I have never used one on any of the bikes I have owned and worked on.
Same as me, almost forgotten, only it was a Morris Minor I was gas flowing the head and putting bigger valves on it. A crude affair with a thin metal coming from the head reading a scale on metal plate.
 

DRM

Guru
Location
West Yorks
Carbon frames and other components tend to be more sensitive to torque requirements than metal ones.

So I bought a torque wrench when I got my carbon framed bike, and I do use it.
You and me too, once a carbon frame is cracked, best case scenario is an expensive repair, worst case it's new frame time
 

DRM

Guru
Location
West Yorks
I removed the bolts to cut them down, but one of the bolts was very resistant to being unscrewed; it fought me all the way out. I realized the 'bike mechanic' who installed them had cross-threaded it and forced it down all the way. $1700 for the bike and this was one of the two botch jobs they had done on it.
That's why you should ALWAYS initially screw things into a threaded hole with your fingers first, it's so easy to tell if the threads are crossing, and far easier to rectify
 

presta

Guru
Easy to check the calibration using weights or a spring balance, and a ruler. Back to first principles.
I have a Norbar wrench that's about 45 years old, but I don't store it with the spring compressed. I measured it about 12-15 years ago and it was within about 5-10% as I recall.
I removed the bolts to cut them down, but one of the bolts was very resistant to being unscrewed; it fought me all the way out. I realized the 'bike mechanic' who installed them had cross-threaded it and forced it down all the way.
I had the frame on my bike replaced under guarantee, and the LBS forced all the screws into threads on the new frame that were choked with paint, but fortunately it only knackered the screws and not the frame. Dawes don't call their paint Ardaznailz for nothing.
That's why you should ALWAYS initially screw things into a threaded hole with your fingers first, it's so easy to tell if the threads are crossing, and far easier to rectify
The excuse from the bike shop above was that they didn't have a tap to clear the threads, but perhaps it's better that they didn't, I dread to think the damage they could have done with that. When I did the job I was very careful to feel for the start of the tread with the tap in my fingers, and not the tap wrench.
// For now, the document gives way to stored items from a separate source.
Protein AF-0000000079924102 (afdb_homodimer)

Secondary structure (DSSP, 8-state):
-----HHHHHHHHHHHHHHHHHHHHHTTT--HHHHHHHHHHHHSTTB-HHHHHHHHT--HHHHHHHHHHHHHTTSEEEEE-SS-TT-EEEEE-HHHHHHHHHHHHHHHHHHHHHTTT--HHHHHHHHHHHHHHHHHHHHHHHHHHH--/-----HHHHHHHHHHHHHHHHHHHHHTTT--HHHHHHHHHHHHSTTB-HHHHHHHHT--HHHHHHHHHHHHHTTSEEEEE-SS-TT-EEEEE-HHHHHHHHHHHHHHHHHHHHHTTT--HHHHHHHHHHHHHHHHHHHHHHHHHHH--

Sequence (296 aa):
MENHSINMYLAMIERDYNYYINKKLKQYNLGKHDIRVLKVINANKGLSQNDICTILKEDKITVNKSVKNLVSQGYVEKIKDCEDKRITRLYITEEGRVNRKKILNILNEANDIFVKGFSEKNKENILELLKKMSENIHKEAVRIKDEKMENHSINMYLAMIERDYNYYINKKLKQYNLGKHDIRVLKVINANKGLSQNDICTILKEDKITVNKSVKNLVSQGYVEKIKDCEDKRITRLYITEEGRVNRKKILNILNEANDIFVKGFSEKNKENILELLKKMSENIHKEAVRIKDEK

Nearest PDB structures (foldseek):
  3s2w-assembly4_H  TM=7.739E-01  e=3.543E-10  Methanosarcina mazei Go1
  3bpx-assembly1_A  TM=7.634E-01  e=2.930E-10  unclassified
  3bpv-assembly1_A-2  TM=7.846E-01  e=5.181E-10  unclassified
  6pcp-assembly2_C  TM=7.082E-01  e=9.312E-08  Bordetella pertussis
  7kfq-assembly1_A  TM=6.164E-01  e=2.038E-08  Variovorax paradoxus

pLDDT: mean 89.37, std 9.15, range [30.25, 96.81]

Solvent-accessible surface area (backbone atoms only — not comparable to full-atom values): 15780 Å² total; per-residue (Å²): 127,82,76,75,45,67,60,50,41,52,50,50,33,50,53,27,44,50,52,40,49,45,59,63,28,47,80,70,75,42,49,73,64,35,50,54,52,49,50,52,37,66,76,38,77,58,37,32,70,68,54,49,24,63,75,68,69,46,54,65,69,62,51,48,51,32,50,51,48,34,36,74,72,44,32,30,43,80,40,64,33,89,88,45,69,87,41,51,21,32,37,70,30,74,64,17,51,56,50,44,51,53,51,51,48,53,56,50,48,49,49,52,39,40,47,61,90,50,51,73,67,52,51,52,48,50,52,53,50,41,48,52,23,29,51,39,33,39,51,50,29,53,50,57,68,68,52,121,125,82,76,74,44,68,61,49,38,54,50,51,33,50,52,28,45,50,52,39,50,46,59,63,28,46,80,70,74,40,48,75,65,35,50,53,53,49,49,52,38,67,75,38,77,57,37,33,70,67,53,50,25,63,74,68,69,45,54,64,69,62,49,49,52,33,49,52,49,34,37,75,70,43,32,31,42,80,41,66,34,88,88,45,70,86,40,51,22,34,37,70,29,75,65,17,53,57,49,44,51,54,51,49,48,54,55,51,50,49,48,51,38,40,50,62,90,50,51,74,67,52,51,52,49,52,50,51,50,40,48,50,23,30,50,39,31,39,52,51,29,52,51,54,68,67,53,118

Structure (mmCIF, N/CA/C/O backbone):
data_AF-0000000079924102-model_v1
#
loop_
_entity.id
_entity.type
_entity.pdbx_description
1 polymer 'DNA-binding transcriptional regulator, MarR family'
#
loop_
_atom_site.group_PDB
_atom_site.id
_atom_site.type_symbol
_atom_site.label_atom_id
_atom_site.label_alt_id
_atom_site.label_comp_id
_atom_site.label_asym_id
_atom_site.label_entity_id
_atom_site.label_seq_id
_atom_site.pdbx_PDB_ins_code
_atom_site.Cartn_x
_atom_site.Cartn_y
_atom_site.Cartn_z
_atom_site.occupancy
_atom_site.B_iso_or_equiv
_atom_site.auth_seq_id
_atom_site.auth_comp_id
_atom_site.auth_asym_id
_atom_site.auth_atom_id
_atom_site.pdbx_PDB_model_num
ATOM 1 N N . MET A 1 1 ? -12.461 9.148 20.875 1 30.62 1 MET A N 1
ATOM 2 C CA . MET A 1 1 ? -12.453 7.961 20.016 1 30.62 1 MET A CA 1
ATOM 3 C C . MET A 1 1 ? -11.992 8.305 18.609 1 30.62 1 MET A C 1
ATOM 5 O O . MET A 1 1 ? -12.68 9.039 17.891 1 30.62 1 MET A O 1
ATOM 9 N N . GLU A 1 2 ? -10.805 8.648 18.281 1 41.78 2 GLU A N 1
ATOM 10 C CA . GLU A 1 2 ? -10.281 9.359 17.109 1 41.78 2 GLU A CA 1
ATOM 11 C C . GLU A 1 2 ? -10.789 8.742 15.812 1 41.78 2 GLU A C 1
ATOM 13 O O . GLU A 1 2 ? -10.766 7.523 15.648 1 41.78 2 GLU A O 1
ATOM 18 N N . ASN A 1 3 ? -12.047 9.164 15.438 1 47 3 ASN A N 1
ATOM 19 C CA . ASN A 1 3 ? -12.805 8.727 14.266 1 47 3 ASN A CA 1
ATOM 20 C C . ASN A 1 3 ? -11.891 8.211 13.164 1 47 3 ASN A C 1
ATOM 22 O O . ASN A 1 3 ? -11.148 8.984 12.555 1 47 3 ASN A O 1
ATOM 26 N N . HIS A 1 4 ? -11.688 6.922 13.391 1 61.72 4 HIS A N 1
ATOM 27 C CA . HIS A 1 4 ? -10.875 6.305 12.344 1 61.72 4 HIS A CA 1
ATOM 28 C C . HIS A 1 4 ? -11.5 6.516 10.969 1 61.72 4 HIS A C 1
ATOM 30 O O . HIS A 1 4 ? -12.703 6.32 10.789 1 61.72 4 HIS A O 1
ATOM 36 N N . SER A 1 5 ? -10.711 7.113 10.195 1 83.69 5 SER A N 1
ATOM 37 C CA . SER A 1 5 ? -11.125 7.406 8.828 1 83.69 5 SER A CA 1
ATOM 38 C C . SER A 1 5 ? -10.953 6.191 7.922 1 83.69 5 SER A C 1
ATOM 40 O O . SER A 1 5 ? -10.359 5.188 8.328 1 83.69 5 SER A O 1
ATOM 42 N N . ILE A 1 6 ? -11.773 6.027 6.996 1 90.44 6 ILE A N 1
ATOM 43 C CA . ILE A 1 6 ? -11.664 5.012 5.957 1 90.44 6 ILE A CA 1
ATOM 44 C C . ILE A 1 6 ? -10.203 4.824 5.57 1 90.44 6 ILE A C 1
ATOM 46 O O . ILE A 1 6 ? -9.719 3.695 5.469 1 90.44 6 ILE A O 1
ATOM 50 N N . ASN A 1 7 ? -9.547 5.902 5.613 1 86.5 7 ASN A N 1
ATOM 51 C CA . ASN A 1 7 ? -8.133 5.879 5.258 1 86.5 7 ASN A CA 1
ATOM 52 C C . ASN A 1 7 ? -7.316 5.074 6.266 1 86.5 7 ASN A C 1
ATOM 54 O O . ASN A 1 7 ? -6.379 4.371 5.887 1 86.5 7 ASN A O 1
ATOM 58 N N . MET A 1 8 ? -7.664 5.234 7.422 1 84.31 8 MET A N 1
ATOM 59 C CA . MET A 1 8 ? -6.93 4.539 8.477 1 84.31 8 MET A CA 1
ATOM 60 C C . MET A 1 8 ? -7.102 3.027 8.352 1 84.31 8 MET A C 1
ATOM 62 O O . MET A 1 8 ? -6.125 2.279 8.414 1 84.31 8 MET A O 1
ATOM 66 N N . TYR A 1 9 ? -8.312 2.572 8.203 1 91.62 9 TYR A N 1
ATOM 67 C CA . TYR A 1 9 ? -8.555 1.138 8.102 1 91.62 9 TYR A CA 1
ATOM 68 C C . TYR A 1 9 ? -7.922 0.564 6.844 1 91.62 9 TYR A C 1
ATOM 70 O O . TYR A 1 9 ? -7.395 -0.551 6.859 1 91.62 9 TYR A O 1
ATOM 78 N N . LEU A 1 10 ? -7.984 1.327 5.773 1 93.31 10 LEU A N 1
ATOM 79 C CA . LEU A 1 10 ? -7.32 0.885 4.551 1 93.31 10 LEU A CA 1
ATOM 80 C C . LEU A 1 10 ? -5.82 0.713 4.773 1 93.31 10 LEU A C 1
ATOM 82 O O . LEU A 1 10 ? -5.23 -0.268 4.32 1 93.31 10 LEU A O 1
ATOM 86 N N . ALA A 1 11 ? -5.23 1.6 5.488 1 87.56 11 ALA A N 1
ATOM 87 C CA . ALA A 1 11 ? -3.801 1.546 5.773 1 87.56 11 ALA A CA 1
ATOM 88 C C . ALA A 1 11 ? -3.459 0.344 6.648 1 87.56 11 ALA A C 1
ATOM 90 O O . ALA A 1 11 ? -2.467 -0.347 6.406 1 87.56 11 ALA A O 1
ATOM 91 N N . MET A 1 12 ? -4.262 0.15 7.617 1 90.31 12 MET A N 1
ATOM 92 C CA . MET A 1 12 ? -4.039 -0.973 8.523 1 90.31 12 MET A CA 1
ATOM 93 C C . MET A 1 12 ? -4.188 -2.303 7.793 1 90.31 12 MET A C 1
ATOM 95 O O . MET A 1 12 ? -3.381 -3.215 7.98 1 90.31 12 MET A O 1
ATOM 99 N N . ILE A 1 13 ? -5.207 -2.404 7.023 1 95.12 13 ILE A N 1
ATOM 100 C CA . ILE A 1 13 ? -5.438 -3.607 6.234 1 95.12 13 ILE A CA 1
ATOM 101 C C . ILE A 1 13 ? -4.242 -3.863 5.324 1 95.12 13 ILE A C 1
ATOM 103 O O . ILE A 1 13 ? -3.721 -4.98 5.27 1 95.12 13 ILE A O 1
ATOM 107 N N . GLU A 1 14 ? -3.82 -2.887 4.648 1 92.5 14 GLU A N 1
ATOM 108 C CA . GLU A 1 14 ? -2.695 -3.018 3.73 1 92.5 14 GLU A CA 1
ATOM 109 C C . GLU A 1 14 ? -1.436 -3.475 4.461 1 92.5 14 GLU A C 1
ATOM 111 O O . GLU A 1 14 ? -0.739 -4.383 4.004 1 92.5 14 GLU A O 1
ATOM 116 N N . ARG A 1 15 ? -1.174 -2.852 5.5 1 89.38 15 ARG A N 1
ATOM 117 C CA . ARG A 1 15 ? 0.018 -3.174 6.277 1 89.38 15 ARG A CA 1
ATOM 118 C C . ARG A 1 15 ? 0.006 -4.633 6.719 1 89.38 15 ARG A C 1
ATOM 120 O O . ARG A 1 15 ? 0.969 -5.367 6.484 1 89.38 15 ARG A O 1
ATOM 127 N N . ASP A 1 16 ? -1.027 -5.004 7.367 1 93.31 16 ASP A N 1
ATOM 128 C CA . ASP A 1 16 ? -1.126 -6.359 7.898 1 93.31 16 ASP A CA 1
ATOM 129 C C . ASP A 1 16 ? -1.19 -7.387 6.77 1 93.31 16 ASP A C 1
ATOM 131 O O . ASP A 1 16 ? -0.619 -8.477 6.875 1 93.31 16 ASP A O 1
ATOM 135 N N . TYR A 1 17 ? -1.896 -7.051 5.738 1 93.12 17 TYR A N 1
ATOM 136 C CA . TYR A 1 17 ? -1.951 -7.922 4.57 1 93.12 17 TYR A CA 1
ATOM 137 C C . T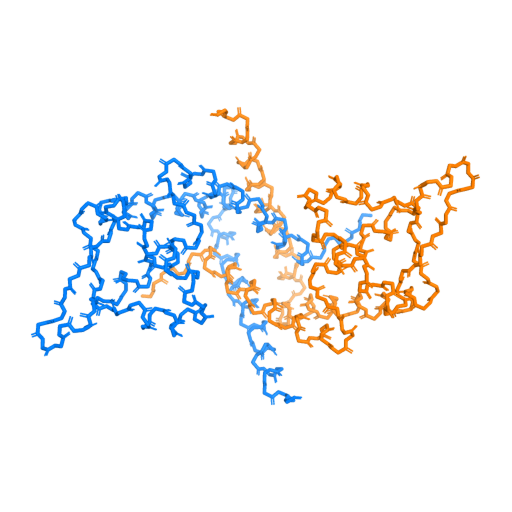YR A 1 17 ? -0.56 -8.141 3.986 1 93.12 17 TYR A C 1
ATOM 139 O O . TYR A 1 17 ? -0.174 -9.273 3.695 1 93.12 17 TYR A O 1
ATOM 147 N N . ASN A 1 18 ? 0.146 -7.086 3.822 1 90.5 18 ASN A N 1
ATOM 148 C CA . ASN A 1 18 ? 1.493 -7.191 3.271 1 90.5 18 ASN A CA 1
ATOM 149 C C . ASN A 1 18 ? 2.4 -8.039 4.16 1 90.5 18 ASN A C 1
ATOM 151 O O . ASN A 1 18 ? 3.209 -8.82 3.662 1 90.5 18 ASN A O 1
ATOM 155 N N . TYR A 1 19 ? 2.264 -7.824 5.379 1 89.88 19 TYR A N 1
ATOM 156 C CA . TYR A 1 19 ? 3.033 -8.648 6.305 1 89.88 19 TYR A CA 1
ATOM 157 C C . TYR A 1 19 ? 2.691 -10.125 6.129 1 89.88 19 TYR A C 1
ATOM 159 O O . TYR A 1 19 ? 3.586 -10.961 5.996 1 89.88 19 TYR A O 1
ATOM 167 N N . TYR A 1 20 ? 1.415 -10.453 6.117 1 91.38 20 TYR A N 1
ATOM 168 C CA . TYR A 1 20 ? 0.913 -11.812 5.973 1 91.38 20 TYR A CA 1
ATOM 169 C C . TYR A 1 20 ? 1.4 -12.445 4.672 1 91.38 20 TYR A C 1
ATOM 171 O O . TYR A 1 20 ? 1.96 -13.539 4.68 1 91.38 20 TYR A O 1
ATOM 179 N N . ILE A 1 21 ? 1.275 -11.719 3.625 1 90.69 21 ILE A N 1
ATOM 180 C CA . ILE A 1 21 ? 1.605 -12.242 2.305 1 90.69 21 ILE A CA 1
ATOM 181 C C . ILE A 1 21 ? 3.117 -12.422 2.184 1 90.69 21 ILE A C 1
ATOM 183 O O . ILE A 1 21 ? 3.586 -13.43 1.644 1 90.69 21 ILE A O 1
ATOM 187 N N . ASN A 1 22 ? 3.844 -11.445 2.645 1 89.75 22 ASN A N 1
ATOM 188 C CA . ASN A 1 22 ? 5.297 -11.547 2.578 1 89.75 22 ASN A CA 1
ATOM 189 C C . ASN A 1 22 ? 5.809 -12.781 3.318 1 89.75 22 ASN A C 1
ATOM 191 O O . ASN A 1 22 ? 6.699 -13.477 2.834 1 89.75 22 ASN A O 1
ATOM 195 N N . LYS A 1 23 ? 5.234 -12.992 4.43 1 90.81 23 LYS A N 1
ATOM 196 C CA . LYS A 1 23 ? 5.625 -14.156 5.219 1 90.81 23 LYS A CA 1
ATOM 197 C C . LYS A 1 23 ? 5.273 -15.453 4.492 1 90.81 23 LYS A C 1
ATOM 199 O O . LYS A 1 23 ? 6.07 -16.391 4.469 1 90.81 23 LYS A O 1
ATOM 204 N N . LYS A 1 24 ? 4.141 -15.492 3.92 1 89.12 24 LYS A N 1
ATOM 205 C CA . LYS A 1 24 ? 3.695 -16.703 3.219 1 89.12 24 LYS A CA 1
ATOM 206 C C . LYS A 1 24 ? 4.516 -16.922 1.952 1 89.12 24 LYS A C 1
ATOM 208 O O . LYS A 1 24 ? 4.805 -18.078 1.593 1 89.12 24 LYS A O 1
ATOM 213 N N . LEU A 1 25 ? 4.93 -15.875 1.374 1 89.44 25 LEU A N 1
ATOM 214 C CA . LEU A 1 25 ? 5.648 -15.977 0.109 1 89.44 25 LEU A CA 1
ATOM 215 C C . LEU A 1 25 ? 7.121 -16.281 0.346 1 89.44 25 LEU A C 1
ATOM 217 O O . LEU A 1 25 ? 7.812 -16.781 -0.552 1 89.44 25 LEU A O 1
ATOM 221 N N . LYS A 1 26 ? 7.531 -15.922 1.546 1 87.56 26 LYS A N 1
ATOM 222 C CA . LYS A 1 26 ? 8.93 -16.172 1.894 1 87.56 26 LYS A CA 1
ATOM 223 C C . LYS A 1 26 ? 9.289 -17.641 1.725 1 87.56 26 LYS A C 1
ATOM 225 O O . LYS A 1 26 ? 10.391 -17.969 1.288 1 87.56 26 LYS A O 1
ATOM 230 N N . GLN A 1 27 ? 8.375 -18.406 2.049 1 84.44 27 GLN A N 1
ATOM 231 C CA . GLN A 1 27 ? 8.617 -19.844 1.945 1 84.44 27 GLN A CA 1
ATOM 232 C C . GLN A 1 27 ? 8.859 -20.25 0.497 1 84.44 27 GLN A C 1
ATOM 234 O O . GLN A 1 27 ? 9.438 -21.312 0.235 1 84.44 27 GLN A O 1
ATOM 239 N N . TYR A 1 28 ? 8.508 -19.453 -0.422 1 86.31 28 TYR A N 1
ATOM 240 C CA . TYR A 1 28 ? 8.688 -19.75 -1.839 1 86.31 28 TYR A CA 1
ATOM 241 C C . TYR A 1 28 ? 9.805 -18.891 -2.432 1 86.31 28 TYR A C 1
ATOM 243 O O . TYR A 1 28 ? 10.016 -18.891 -3.646 1 86.31 28 TYR A O 1
ATOM 251 N N . ASN A 1 29 ? 10.391 -18.109 -1.604 1 88.06 29 ASN A N 1
ATOM 252 C CA . ASN A 1 29 ? 11.469 -17.219 -1.993 1 88.06 29 ASN A CA 1
ATOM 253 C C . ASN A 1 29 ? 10.992 -16.172 -3.004 1 88.06 29 ASN A C 1
ATOM 255 O O . ASN A 1 29 ? 11.703 -15.875 -3.973 1 88.06 29 ASN A O 1
ATOM 259 N N . LEU A 1 30 ? 9.758 -15.805 -2.869 1 90.5 30 LEU A N 1
ATOM 260 C CA . LEU A 1 30 ? 9.172 -14.789 -3.736 1 90.5 30 LEU A CA 1
ATOM 261 C C . LEU A 1 30 ? 8.766 -13.555 -2.934 1 90.5 30 LEU A C 1
ATOM 263 O O . LEU A 1 30 ? 8.406 -13.672 -1.758 1 90.5 30 LEU A O 1
ATOM 267 N N . GLY A 1 31 ? 8.828 -12.398 -3.521 1 88.38 31 GLY A N 1
ATOM 268 C CA . GLY A 1 31 ? 8.312 -11.156 -2.969 1 88.38 31 GLY A CA 1
ATOM 269 C C . GLY A 1 31 ? 7.145 -10.594 -3.754 1 88.38 31 GLY A C 1
ATOM 270 O O . GLY A 1 31 ? 6.738 -11.164 -4.77 1 88.38 31 GLY A O 1
ATOM 271 N N . LYS A 1 32 ? 6.668 -9.523 -3.234 1 85.25 32 LYS A N 1
ATOM 272 C CA . LYS A 1 32 ? 5.52 -8.867 -3.857 1 85.25 32 LYS A CA 1
ATOM 273 C C . LYS A 1 32 ? 5.828 -8.477 -5.301 1 85.25 32 LYS A C 1
ATOM 275 O O . LYS A 1 32 ? 4.992 -8.648 -6.188 1 85.25 32 LYS A O 1
ATOM 280 N N . HIS A 1 33 ? 6.949 -8.008 -5.48 1 88.81 33 HIS A N 1
ATOM 281 C CA . HIS A 1 33 ? 7.332 -7.582 -6.824 1 88.81 33 HIS A CA 1
ATOM 282 C C . HIS A 1 33 ? 7.457 -8.773 -7.766 1 88.81 33 HIS A C 1
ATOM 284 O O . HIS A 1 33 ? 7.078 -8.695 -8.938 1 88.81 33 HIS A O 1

Another common problem is people cutting a new thread each time they reassemble self-tapping screws instead of feeling for the existing thread. Domestic appliance repair men do it all the time.
 

Gunk

Guru
Location
Oxford
Been using one this morning, I’ve got three in total. This one is the one I use for bikes.

IMG_1346.jpeg
 
Since retiring from the real world I work part time at a factory owned Trek dealership, assembling bikes ranging in price from about 700 bucks up to about 18000.

We have a large number of quality torque wrenches covering varying ranges, they get used a lot.

Back when bikes were made of steel ( wonderful stuff that) you could torque the daylights out of your fasteners, secure in the knowledge that if something did let go it was usually the fastener or your cheap wrench (resulting in busted knuckles)

With the coming of aluminum and then carbon fibre reinforced plastics (lets call it what it is) its can be quite difficult to assure a critical fastener is tight enough without exceeding the ability of the supporting material to take the torque. We regularly get bikes through the shop which have been damaged because a timid home mechanic didn’t tighten something enough, leading to an assembly falling apart, or the bike is damaged because some ham-fisted type ( used to steel bikes I suppose) has over tightened something.

My favourite is carbon framed bikes ruined because somebody overdid the seat clamp and cracked the frame, love that one.

I currently own four torque wrenches and use them regularly... except on my steel bikes.